06 October 2009

Tory conference

Given that the current Labour government in Britain is morally bankrupt as it:

- Calls for MORE big government to try to get elected;
- Lies about the need for spending cuts, then admits they are needed after no one believes it.

and is third in the polls, you might hope the Conservative Party would be worth looking forward to.

Well the party conference is a chance to present itself as a government in waiting, so what have we seen so far?

- Boris Johnson demanding a referendum on the Lisbon Treaty, even if every other country ratifies it. I'll believe it when I see it, as William Hague has said the CURRENT policy is a referendum. Frankly, all that matters to me is that the UK relationship to Brussels is renegotiated;
- Promises that every town will have a school for tradespeople.
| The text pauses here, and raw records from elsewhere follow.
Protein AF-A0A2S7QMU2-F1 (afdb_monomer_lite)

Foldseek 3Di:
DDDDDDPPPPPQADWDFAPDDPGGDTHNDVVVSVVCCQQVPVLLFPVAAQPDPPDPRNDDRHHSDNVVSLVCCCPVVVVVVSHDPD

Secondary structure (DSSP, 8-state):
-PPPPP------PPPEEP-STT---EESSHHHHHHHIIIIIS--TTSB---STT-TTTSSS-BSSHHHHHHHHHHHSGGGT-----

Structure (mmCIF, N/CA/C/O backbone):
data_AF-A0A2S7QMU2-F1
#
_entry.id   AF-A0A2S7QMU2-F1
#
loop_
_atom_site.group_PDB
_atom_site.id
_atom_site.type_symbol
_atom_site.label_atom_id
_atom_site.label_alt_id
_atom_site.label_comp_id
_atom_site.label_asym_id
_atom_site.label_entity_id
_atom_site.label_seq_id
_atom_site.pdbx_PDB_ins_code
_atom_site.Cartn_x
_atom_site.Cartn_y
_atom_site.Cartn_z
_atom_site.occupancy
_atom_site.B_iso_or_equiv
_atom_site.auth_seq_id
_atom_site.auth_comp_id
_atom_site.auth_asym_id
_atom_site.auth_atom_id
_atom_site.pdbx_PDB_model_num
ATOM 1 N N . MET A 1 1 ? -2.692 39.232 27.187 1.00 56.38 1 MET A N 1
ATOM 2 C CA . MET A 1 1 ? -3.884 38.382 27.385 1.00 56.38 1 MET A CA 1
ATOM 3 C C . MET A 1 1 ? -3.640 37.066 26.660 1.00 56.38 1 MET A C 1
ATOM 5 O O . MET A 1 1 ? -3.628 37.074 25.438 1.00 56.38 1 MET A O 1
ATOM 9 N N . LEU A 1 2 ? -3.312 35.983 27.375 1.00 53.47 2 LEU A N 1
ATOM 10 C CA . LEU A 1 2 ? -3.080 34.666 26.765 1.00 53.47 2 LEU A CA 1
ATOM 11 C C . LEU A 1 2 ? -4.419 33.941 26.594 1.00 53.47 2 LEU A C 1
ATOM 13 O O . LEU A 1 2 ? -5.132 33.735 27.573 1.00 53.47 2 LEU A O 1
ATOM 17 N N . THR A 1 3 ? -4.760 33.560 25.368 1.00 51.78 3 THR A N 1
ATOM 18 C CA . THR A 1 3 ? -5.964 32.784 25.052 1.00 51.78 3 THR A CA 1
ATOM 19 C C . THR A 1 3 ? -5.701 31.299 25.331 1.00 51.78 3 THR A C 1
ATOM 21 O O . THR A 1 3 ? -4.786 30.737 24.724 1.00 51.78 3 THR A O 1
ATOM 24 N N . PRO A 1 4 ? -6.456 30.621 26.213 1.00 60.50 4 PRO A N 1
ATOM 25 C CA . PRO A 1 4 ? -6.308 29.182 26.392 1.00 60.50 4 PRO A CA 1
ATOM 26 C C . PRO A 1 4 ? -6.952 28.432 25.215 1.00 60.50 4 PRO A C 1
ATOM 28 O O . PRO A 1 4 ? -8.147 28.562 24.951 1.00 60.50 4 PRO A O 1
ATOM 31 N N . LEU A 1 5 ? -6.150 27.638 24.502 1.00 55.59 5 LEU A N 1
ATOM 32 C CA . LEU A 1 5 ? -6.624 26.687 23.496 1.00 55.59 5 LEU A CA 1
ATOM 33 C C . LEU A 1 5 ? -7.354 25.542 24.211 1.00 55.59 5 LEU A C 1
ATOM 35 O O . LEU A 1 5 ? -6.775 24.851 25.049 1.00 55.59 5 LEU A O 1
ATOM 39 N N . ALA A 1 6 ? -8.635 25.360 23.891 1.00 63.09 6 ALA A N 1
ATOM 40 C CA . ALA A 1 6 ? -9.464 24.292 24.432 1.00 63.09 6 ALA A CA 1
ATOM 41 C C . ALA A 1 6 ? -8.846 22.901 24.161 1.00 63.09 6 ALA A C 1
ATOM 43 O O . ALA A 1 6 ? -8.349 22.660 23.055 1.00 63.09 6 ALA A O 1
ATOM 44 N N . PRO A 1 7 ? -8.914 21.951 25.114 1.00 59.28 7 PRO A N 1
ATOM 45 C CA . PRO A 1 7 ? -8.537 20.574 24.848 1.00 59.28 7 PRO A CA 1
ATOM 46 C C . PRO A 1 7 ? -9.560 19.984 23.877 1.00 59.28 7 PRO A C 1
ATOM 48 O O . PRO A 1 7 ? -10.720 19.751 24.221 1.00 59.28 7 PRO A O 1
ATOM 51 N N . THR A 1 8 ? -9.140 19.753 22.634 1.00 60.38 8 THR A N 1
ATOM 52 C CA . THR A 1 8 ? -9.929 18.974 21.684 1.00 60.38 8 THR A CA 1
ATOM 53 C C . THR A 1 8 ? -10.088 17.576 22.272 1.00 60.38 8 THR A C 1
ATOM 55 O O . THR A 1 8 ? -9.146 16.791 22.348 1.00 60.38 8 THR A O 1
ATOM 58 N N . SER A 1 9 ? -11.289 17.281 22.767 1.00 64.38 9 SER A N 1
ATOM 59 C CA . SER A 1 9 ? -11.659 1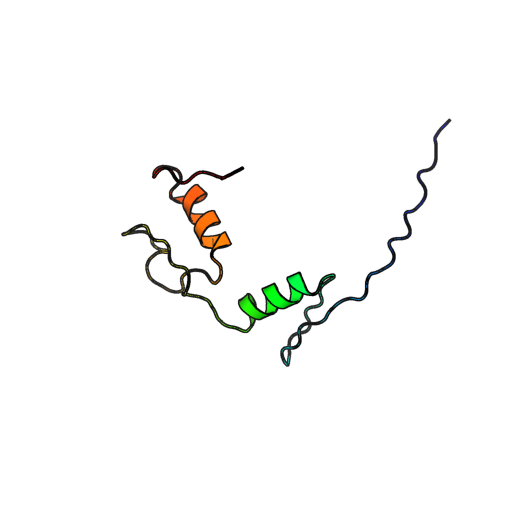5.945 23.216 1.00 64.38 9 SER A CA 1
ATOM 60 C C . SER A 1 9 ? -11.616 15.029 21.996 1.00 64.38 9 SER A C 1
ATOM 62 O O . SER A 1 9 ? -12.554 14.973 21.198 1.00 64.38 9 SER A O 1
ATOM 64 N N . VAL A 1 10 ? -10.470 14.373 21.795 1.00 62.06 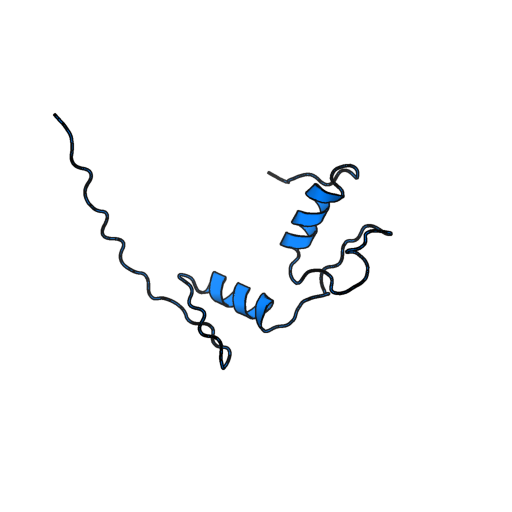10 VAL A N 1
ATOM 65 C CA . VAL A 1 10 ? -10.277 13.377 20.744 1.00 62.06 10 VAL A CA 1
ATOM 66 C C . VAL A 1 10 ? -11.196 12.215 21.089 1.00 62.06 10 VAL A C 1
ATOM 68 O O . VAL A 1 10 ? -10.833 11.324 21.857 1.00 62.06 10 VAL A O 1
ATOM 71 N N . ARG A 1 11 ? -12.418 12.233 20.544 1.00 68.69 11 ARG A N 1
ATOM 72 C CA . ARG A 1 11 ? -13.318 11.081 20.581 1.00 68.69 11 ARG A CA 1
ATOM 73 C C . ARG A 1 11 ? -12.531 9.890 20.048 1.00 68.69 11 ARG A C 1
ATOM 75 O O . ARG A 1 11 ? -12.138 9.862 18.882 1.00 68.69 11 ARG A O 1
ATOM 82 N N . ARG A 1 12 ? -12.239 8.932 20.929 1.00 68.94 12 ARG A N 1
ATOM 83 C CA . ARG A 1 12 ? -11.498 7.722 20.579 1.00 68.94 12 ARG A CA 1
ATOM 84 C C . ARG A 1 12 ? -12.386 6.927 19.626 1.00 68.94 12 ARG A C 1
ATOM 86 O O . ARG A 1 12 ? -13.362 6.321 20.055 1.00 68.94 12 ARG A O 1
ATOM 93 N N . ALA A 1 13 ? -12.082 6.994 18.332 1.00 70.81 13 ALA A N 1
ATOM 94 C CA . ALA A 1 13 ? -12.766 6.185 17.336 1.00 70.81 13 ALA A CA 1
ATOM 95 C C . ALA A 1 13 ? -12.648 4.693 17.713 1.00 70.81 13 ALA A C 1
ATOM 97 O O . ALA A 1 13 ? -11.612 4.294 18.270 1.00 70.81 13 ALA A O 1
ATOM 98 N N . PRO A 1 14 ? -13.675 3.871 17.426 1.00 74.81 14 PRO A N 1
ATOM 99 C CA . PRO A 1 14 ? -13.606 2.433 17.639 1.00 74.81 14 PRO A CA 1
ATOM 100 C C . PRO A 1 14 ? -12.374 1.866 16.933 1.00 74.81 14 PRO A C 1
ATOM 102 O O . PRO A 1 14 ? -12.140 2.141 15.755 1.00 74.81 14 PRO A O 1
ATOM 105 N N . ARG A 1 15 ? -11.553 1.105 17.662 1.00 84.81 15 ARG A N 1
ATOM 106 C CA . ARG A 1 15 ? -10.388 0.441 17.075 1.00 84.81 15 ARG A CA 1
ATOM 107 C C . ARG A 1 15 ? -10.845 -0.844 16.394 1.00 84.81 15 ARG A C 1
ATOM 109 O O . ARG A 1 15 ? -11.562 -1.638 16.990 1.00 84.81 15 ARG A O 1
ATOM 116 N N . VAL A 1 16 ? -10.399 -1.053 15.165 1.00 90.81 16 VAL A N 1
ATOM 117 C CA . VAL A 1 16 ? -10.673 -2.241 14.363 1.00 90.81 16 VAL A CA 1
ATOM 118 C C . VAL A 1 16 ? -9.529 -3.237 14.552 1.00 90.81 16 VAL A C 1
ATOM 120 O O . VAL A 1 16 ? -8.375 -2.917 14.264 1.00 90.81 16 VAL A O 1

Oh dear.
- Boris Johnson noting that he has freezed the Greater London Assembly portion of Council tax for another year, and will again next year, and wants the forthcoming 50p tax rate abolished;
- National Insurance (a tax) to be abolished for new companies for the first two years;
- Waffle about cutting "NHS red tape" to save money;
- People on incapacity benefits to face tough tests to check if they are capable of working.


Janet Daley in the Sunday Telegraph made a great point when she demanded the Tories put forward the moral case for spending cuts.

"The Conservatives must stake their claim to be the party that has a positive account, a morally attractive case, for saying that public spending – which is to say, the power of the state – can and should be reduced permanently. Sounds like heresy? Only if you buy into the lexicon of the Labour-Guardian-"equality" lobby – which is, of course, precisely what Mr Brown wants you to do."

"David Cameron's Tories can present themselves as sole custodians of the future in which a smaller state will mean a stronger society."

I'm not holding my breath. This is, after all, the party that still believes in stopping a private company expanding its airport.